Âgé de 27 ans, Gallagher amorce déjà la huitième saison de sa carrière. En tant qu’adjoint au capitaine Shea Weber, il ne peut se permettre d’avoir des relations houleuses avec les officiels. L’Albertain, qui n’a jamais porté les patineurs rayés dans son cœur, a dû piler sur son orgueil pour assainir ces liens.

«J’ai dû travailler fort sur ma relation avec eux. Au fil des ans, je gagnais de plus en plus leur respect. Il m’a fallu du temps, mais je crois qu’il y a désormais un respect mutuel entre eux et moi.»

Domi l’immaculé

La situation de Domi est un peu similaire. Premier joueur du Canadien depuis Jean Béliveau (1956-1957) à avoir terminé au premier rang de l’équipe dans la colonne des pointeurs et dans celle des minutes de punition, l’an dernier, l’Ontarien n’a toujours pas visité le cachot cette saison.

«Ça fait partie du jeu», a simplement trouvé à dire Domi, toujours beaucoup plus généreux lorsque vient le temps de parler des causes qu’il parraine qu’au moment de livrer ses impressions sur des questions de hockey.

Sa fiche immaculée a bien failli prendre le bord, samedi soir, lorsque son coup de poing raté à l’endroit d’Alexander Kerfoot a échappé à l’attention des arbitres.

Et n’allez pas croire que c’est parce qu’il a développé une relation avec les officiels, comme l’expliquait Gallagher plus haut, qu’il s’en est tiré.

«Pas du tout», a-t-il laissé tomber de la manière outrecuidante dont lui seul a le secret, lorsque l’auteur de ces lignes lui a demandé s’il avait la même philosophie que son coéquipier.

Une intensité appréciée

Une chose est certaine.
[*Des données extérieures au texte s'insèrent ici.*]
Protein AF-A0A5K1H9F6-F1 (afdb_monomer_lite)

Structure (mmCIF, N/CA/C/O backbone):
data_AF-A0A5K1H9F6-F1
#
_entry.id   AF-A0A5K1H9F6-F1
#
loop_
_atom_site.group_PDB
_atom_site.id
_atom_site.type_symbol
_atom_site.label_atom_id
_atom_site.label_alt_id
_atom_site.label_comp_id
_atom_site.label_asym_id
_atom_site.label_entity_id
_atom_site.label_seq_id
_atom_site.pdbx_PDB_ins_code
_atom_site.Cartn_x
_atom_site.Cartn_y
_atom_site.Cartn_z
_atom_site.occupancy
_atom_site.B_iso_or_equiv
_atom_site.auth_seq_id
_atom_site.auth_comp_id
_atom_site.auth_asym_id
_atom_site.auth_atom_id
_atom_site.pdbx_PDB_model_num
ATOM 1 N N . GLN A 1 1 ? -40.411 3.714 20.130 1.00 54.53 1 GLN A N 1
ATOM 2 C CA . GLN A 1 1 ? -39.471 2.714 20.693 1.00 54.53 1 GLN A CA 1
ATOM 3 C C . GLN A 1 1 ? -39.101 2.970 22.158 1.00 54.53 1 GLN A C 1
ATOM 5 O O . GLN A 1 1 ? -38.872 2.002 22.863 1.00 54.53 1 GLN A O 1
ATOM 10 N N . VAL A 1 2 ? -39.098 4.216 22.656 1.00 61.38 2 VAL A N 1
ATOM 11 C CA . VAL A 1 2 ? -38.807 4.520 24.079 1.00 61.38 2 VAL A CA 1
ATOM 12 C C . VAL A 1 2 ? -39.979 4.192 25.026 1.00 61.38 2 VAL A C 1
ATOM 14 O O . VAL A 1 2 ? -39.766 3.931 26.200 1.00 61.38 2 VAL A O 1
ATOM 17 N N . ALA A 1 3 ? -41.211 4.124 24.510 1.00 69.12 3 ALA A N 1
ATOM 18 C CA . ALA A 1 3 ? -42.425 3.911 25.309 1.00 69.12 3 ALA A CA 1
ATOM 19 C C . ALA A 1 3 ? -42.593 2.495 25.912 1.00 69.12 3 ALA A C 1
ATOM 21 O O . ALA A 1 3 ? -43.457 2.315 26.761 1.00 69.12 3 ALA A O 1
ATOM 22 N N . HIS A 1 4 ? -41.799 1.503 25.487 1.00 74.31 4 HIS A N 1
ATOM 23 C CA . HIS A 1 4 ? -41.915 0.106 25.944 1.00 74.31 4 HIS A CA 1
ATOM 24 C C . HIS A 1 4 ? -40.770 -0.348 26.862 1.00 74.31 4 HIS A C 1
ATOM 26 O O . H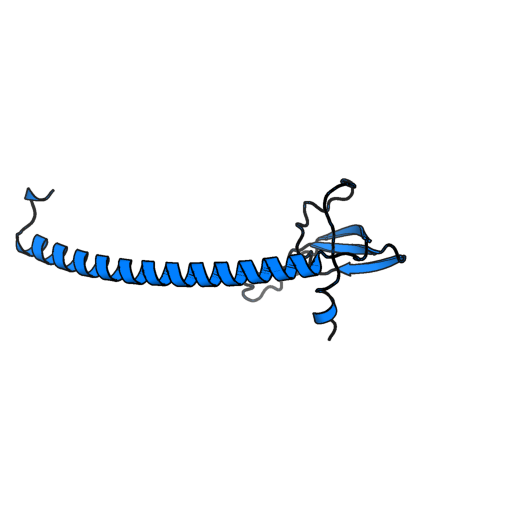IS A 1 4 ? -40.755 -1.508 27.256 1.00 74.31 4 HIS A O 1
ATOM 32 N N . LEU A 1 5 ? -39.805 0.525 27.177 1.00 78.19 5 LEU A N 1
ATOM 33 C CA . LEU A 1 5 ? -38.679 0.171 28.044 1.00 78.19 5 LEU A CA 1
ATOM 34 C C . LEU A 1 5 ? -38.935 0.591 29.490 1.00 78.19 5 LEU A C 1
ATOM 36 O O . LEU A 1 5 ? -39.424 1.689 29.764 1.00 78.19 5 LEU A O 1
ATOM 40 N N . THR A 1 6 ? -38.521 -0.264 30.417 1.00 86.06 6 THR A N 1
ATOM 41 C CA . THR A 1 6 ? -38.490 0.056 31.842 1.00 86.06 6 THR A CA 1
ATOM 42 C C . THR A 1 6 ? -37.370 1.051 32.156 1.00 86.06 6 THR A C 1
ATOM 44 O O . THR A 1 6 ? -36.365 1.166 31.449 1.00 86.06 6 THR A O 1
ATOM 47 N N . ASN A 1 7 ? -37.529 1.797 33.251 1.00 84.75 7 ASN A N 1
ATOM 48 C CA . ASN A 1 7 ? -36.564 2.825 33.654 1.00 84.75 7 ASN A CA 1
ATOM 49 C C . ASN A 1 7 ? -35.154 2.246 33.912 1.00 84.75 7 ASN A C 1
ATOM 51 O O . ASN A 1 7 ? -34.153 2.921 33.673 1.00 84.75 7 ASN A O 1
ATOM 55 N N . GLU A 1 8 ? -35.062 0.991 34.362 1.00 86.19 8 GLU A N 1
ATOM 56 C CA . GLU A 1 8 ? -33.787 0.292 34.562 1.00 86.19 8 GLU A CA 1
ATOM 57 C C . GLU A 1 8 ? -33.109 -0.099 33.249 1.00 86.19 8 GLU A C 1
ATOM 59 O O . GLU A 1 8 ? -31.903 0.113 33.103 1.00 86.19 8 GLU A O 1
ATOM 64 N N . GLU A 1 9 ? -33.863 -0.586 32.261 1.00 87.31 9 GLU A N 1
ATOM 65 C CA . GLU A 1 9 ? -33.316 -0.904 30.938 1.00 87.31 9 GLU A CA 1
ATOM 66 C C . GLU A 1 9 ? -32.738 0.341 30.262 1.00 87.31 9 GLU A C 1
ATOM 68 O O . GLU A 1 9 ? -31.668 0.273 29.657 1.00 87.31 9 GLU A O 1
ATOM 73 N N . ILE A 1 10 ? -33.390 1.497 30.423 1.00 86.62 10 ILE A N 1
ATOM 74 C CA . ILE A 1 10 ? -32.890 2.783 29.918 1.00 86.62 10 ILE A CA 1
ATOM 75 C C . ILE A 1 10 ? -31.547 3.133 30.574 1.00 86.62 10 ILE A C 1
ATOM 77 O O . ILE A 1 10 ? -30.590 3.471 29.877 1.00 86.62 10 ILE A O 1
ATOM 81 N N . ARG A 1 11 ? -31.436 2.997 31.901 1.00 89.06 11 ARG A N 1
ATOM 82 C CA . ARG A 1 11 ? -30.189 3.267 32.641 1.00 89.06 11 ARG A CA 1
ATOM 83 C C . ARG A 1 11 ? -29.059 2.322 32.242 1.00 89.06 11 ARG A C 1
ATOM 85 O O . ARG A 1 11 ? -27.917 2.761 32.120 1.00 89.06 11 ARG A O 1
ATOM 92 N N . ASN A 1 12 ? -29.361 1.046 32.018 1.00 91.62 12 ASN A N 1
ATOM 93 C CA . ASN A 1 12 ? -28.360 0.083 31.568 1.00 91.62 12 ASN A CA 1
ATOM 94 C C . ASN A 1 12 ? -27.874 0.402 30.143 1.00 91.62 12 ASN A C 1
ATOM 96 O O . ASN A 1 12 ? -26.677 0.363 29.863 1.00 91.62 12 ASN A O 1
ATOM 100 N N . ARG A 1 13 ? -28.789 0.816 29.257 1.00 89.12 13 ARG A N 1
ATOM 101 C CA . ARG A 1 13 ? -28.452 1.220 27.886 1.00 89.12 13 ARG A CA 1
ATOM 102 C C . ARG A 1 13 ? -27.566 2.461 27.845 1.00 89.12 13 ARG A C 1
ATOM 104 O O . ARG A 1 13 ? -26.639 2.497 27.045 1.00 89.12 13 ARG A O 1
ATOM 111 N N . ILE A 1 14 ? -27.806 3.437 28.724 1.00 91.12 14 ILE A N 1
ATOM 112 C CA . ILE A 1 14 ? -26.946 4.624 28.864 1.00 91.12 14 ILE A CA 1
ATOM 113 C C . ILE A 1 14 ? -25.515 4.205 29.223 1.00 91.12 14 ILE A C 1
ATOM 115 O O . ILE A 1 14 ? -24.586 4.587 28.519 1.00 91.12 14 ILE A O 1
ATOM 119 N N . LYS A 1 15 ? -25.335 3.341 30.230 1.00 93.81 15 LYS A N 1
ATOM 120 C CA . LYS A 1 15 ? -24.003 2.842 30.624 1.00 93.81 15 LYS A CA 1
ATOM 121 C C . LYS A 1 15 ? -23.305 2.073 29.501 1.00 93.81 15 LYS A C 1
ATOM 123 O O . LYS A 1 15 ? -22.109 2.250 29.280 1.00 93.81 15 LYS A O 1
ATOM 128 N N . MET A 1 16 ? -24.048 1.238 28.774 1.00 94.69 16 MET A N 1
ATOM 129 C CA . MET A 1 16 ? -23.518 0.516 27.616 1.00 94.69 16 MET A CA 1
ATOM 130 C C . MET A 1 16 ? -23.068 1.488 26.517 1.00 94.69 16 MET A C 1
ATOM 132 O O . MET A 1 16 ? -21.981 1.337 25.966 1.00 94.69 16 MET A O 1
ATOM 136 N N . PHE A 1 17 ? -23.869 2.513 26.216 1.00 95.00 17 PHE A N 1
ATOM 137 C CA . PHE A 1 17 ? -23.502 3.515 25.220 1.00 95.00 17 PHE A CA 1
ATOM 138 C C . PHE A 1 17 ? -22.312 4.373 25.654 1.00 95.00 17 PHE A C 1
ATOM 140 O O . PHE A 1 17 ? -21.466 4.670 24.817 1.00 95.00 17 PHE A O 1
ATOM 147 N N . GLU A 1 18 ? -22.183 4.717 26.935 1.00 94.88 18 GLU A N 1
ATOM 148 C CA . GLU A 1 18 ? -21.001 5.407 27.468 1.00 94.88 18 GLU A CA 1
ATOM 149 C C . GLU A 1 18 ? -19.728 4.558 27.324 1.00 94.88 18 GLU A C 1
ATOM 151 O O . GLU A 1 18 ? -18.689 5.064 26.890 1.00 94.88 18 GLU A O 1
ATOM 156 N N . ALA A 1 19 ? -19.814 3.257 27.624 1.00 96.00 19 ALA A N 1
ATOM 157 C CA . ALA A 1 19 ? -18.710 2.319 27.437 1.00 96.00 19 ALA A CA 1
ATOM 158 C C . ALA A 1 19 ? -18.315 2.198 25.956 1.00 96.00 19 ALA A C 1
ATOM 160 O O . ALA A 1 19 ? -17.140 2.360 25.618 1.00 96.00 19 ALA A O 1
ATOM 161 N N . ASN A 1 20 ? -19.296 2.019 25.066 1.00 96.56 20 ASN A N 1
ATOM 162 C CA . ASN A 1 20 ? -19.067 1.955 23.622 1.00 96.56 20 ASN A CA 1
ATOM 163 C C . ASN A 1 20 ? -18.465 3.264 23.096 1.00 96.56 20 ASN A C 1
ATOM 165 O O . ASN A 1 20 ? -17.507 3.244 22.331 1.00 96.56 20 ASN A O 1
ATOM 169 N N . MET A 1 21 ? -18.958 4.423 23.543 1.00 95.88 21 MET A N 1
ATOM 170 C CA . MET A 1 21 ? -18.423 5.722 23.130 1.00 95.88 21 MET A CA 1
ATOM 171 C C . MET A 1 21 ? -16.956 5.889 23.547 1.00 95.88 21 MET A C 1
ATOM 173 O O . MET A 1 21 ? -16.158 6.455 22.798 1.00 95.88 21 MET A O 1
ATOM 177 N N . LYS A 1 22 ? -16.575 5.376 24.722 1.00 96.12 22 LYS A N 1
ATOM 178 C CA . LYS A 1 22 ? -15.176 5.349 25.165 1.00 96.12 22 LYS A CA 1
ATOM 179 C C . LYS A 1 22 ? -14.329 4.414 24.300 1.00 96.12 22 LYS A C 1
ATOM 181 O O . LYS A 1 22 ? -13.229 4.803 23.911 1.00 96.12 22 LYS A O 1
ATOM 186 N N . GLN A 1 23 ? -14.839 3.227 23.976 1.00 96.56 23 GLN A N 1
ATOM 187 C CA . GLN A 1 23 ? -14.163 2.280 23.091 1.00 96.56 23 GLN A CA 1
ATOM 188 C C . GLN A 1 23 ? -13.931 2.883 21.699 1.00 96.56 23 GLN A C 1
ATOM 190 O O . GLN A 1 23 ? -12.792 2.922 21.239 1.00 96.56 23 GLN A O 1
ATOM 195 N N . TYR A 1 24 ? -14.958 3.469 21.080 1.00 96.69 24 TYR A N 1
ATOM 196 C CA . TYR A 1 24 ? -14.832 4.088 19.760 1.00 96.69 24 TYR A CA 1
ATOM 197 C C . TYR A 1 24 ? -13.838 5.250 19.736 1.00 96.69 24 TYR A C 1
ATOM 199 O O . TYR A 1 24 ? -13.120 5.428 18.753 1.00 96.69 24 TYR A O 1
ATOM 207 N N . LYS A 1 25 ? -13.733 6.034 20.818 1.00 96.31 25 LYS A N 1
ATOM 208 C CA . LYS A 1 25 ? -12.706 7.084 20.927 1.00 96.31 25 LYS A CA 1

On ne peut lui enlever son intensité. Une qualité essentielle à tout joueur qui souhaite connaître une longue carrière. Une qualité chère aux yeux de Julien.

«Ce que j’aime de Max, c’est qu’il joue avec beaucoup d’émotion. Je l’ai souvent dit, et c’est la même chose pour tous. Je préfère calmer un joueur qui a trop d’émotions plutôt que d’utiliser mon pied... pour le faire avancer», a indiqué l’entraîneur du Canadien.

Là-dessus, il a tout à fait raison. Et ne vous inquiétez pas. Il serait surprenant de voir Domi en nomination pour le trophée Lady Byng.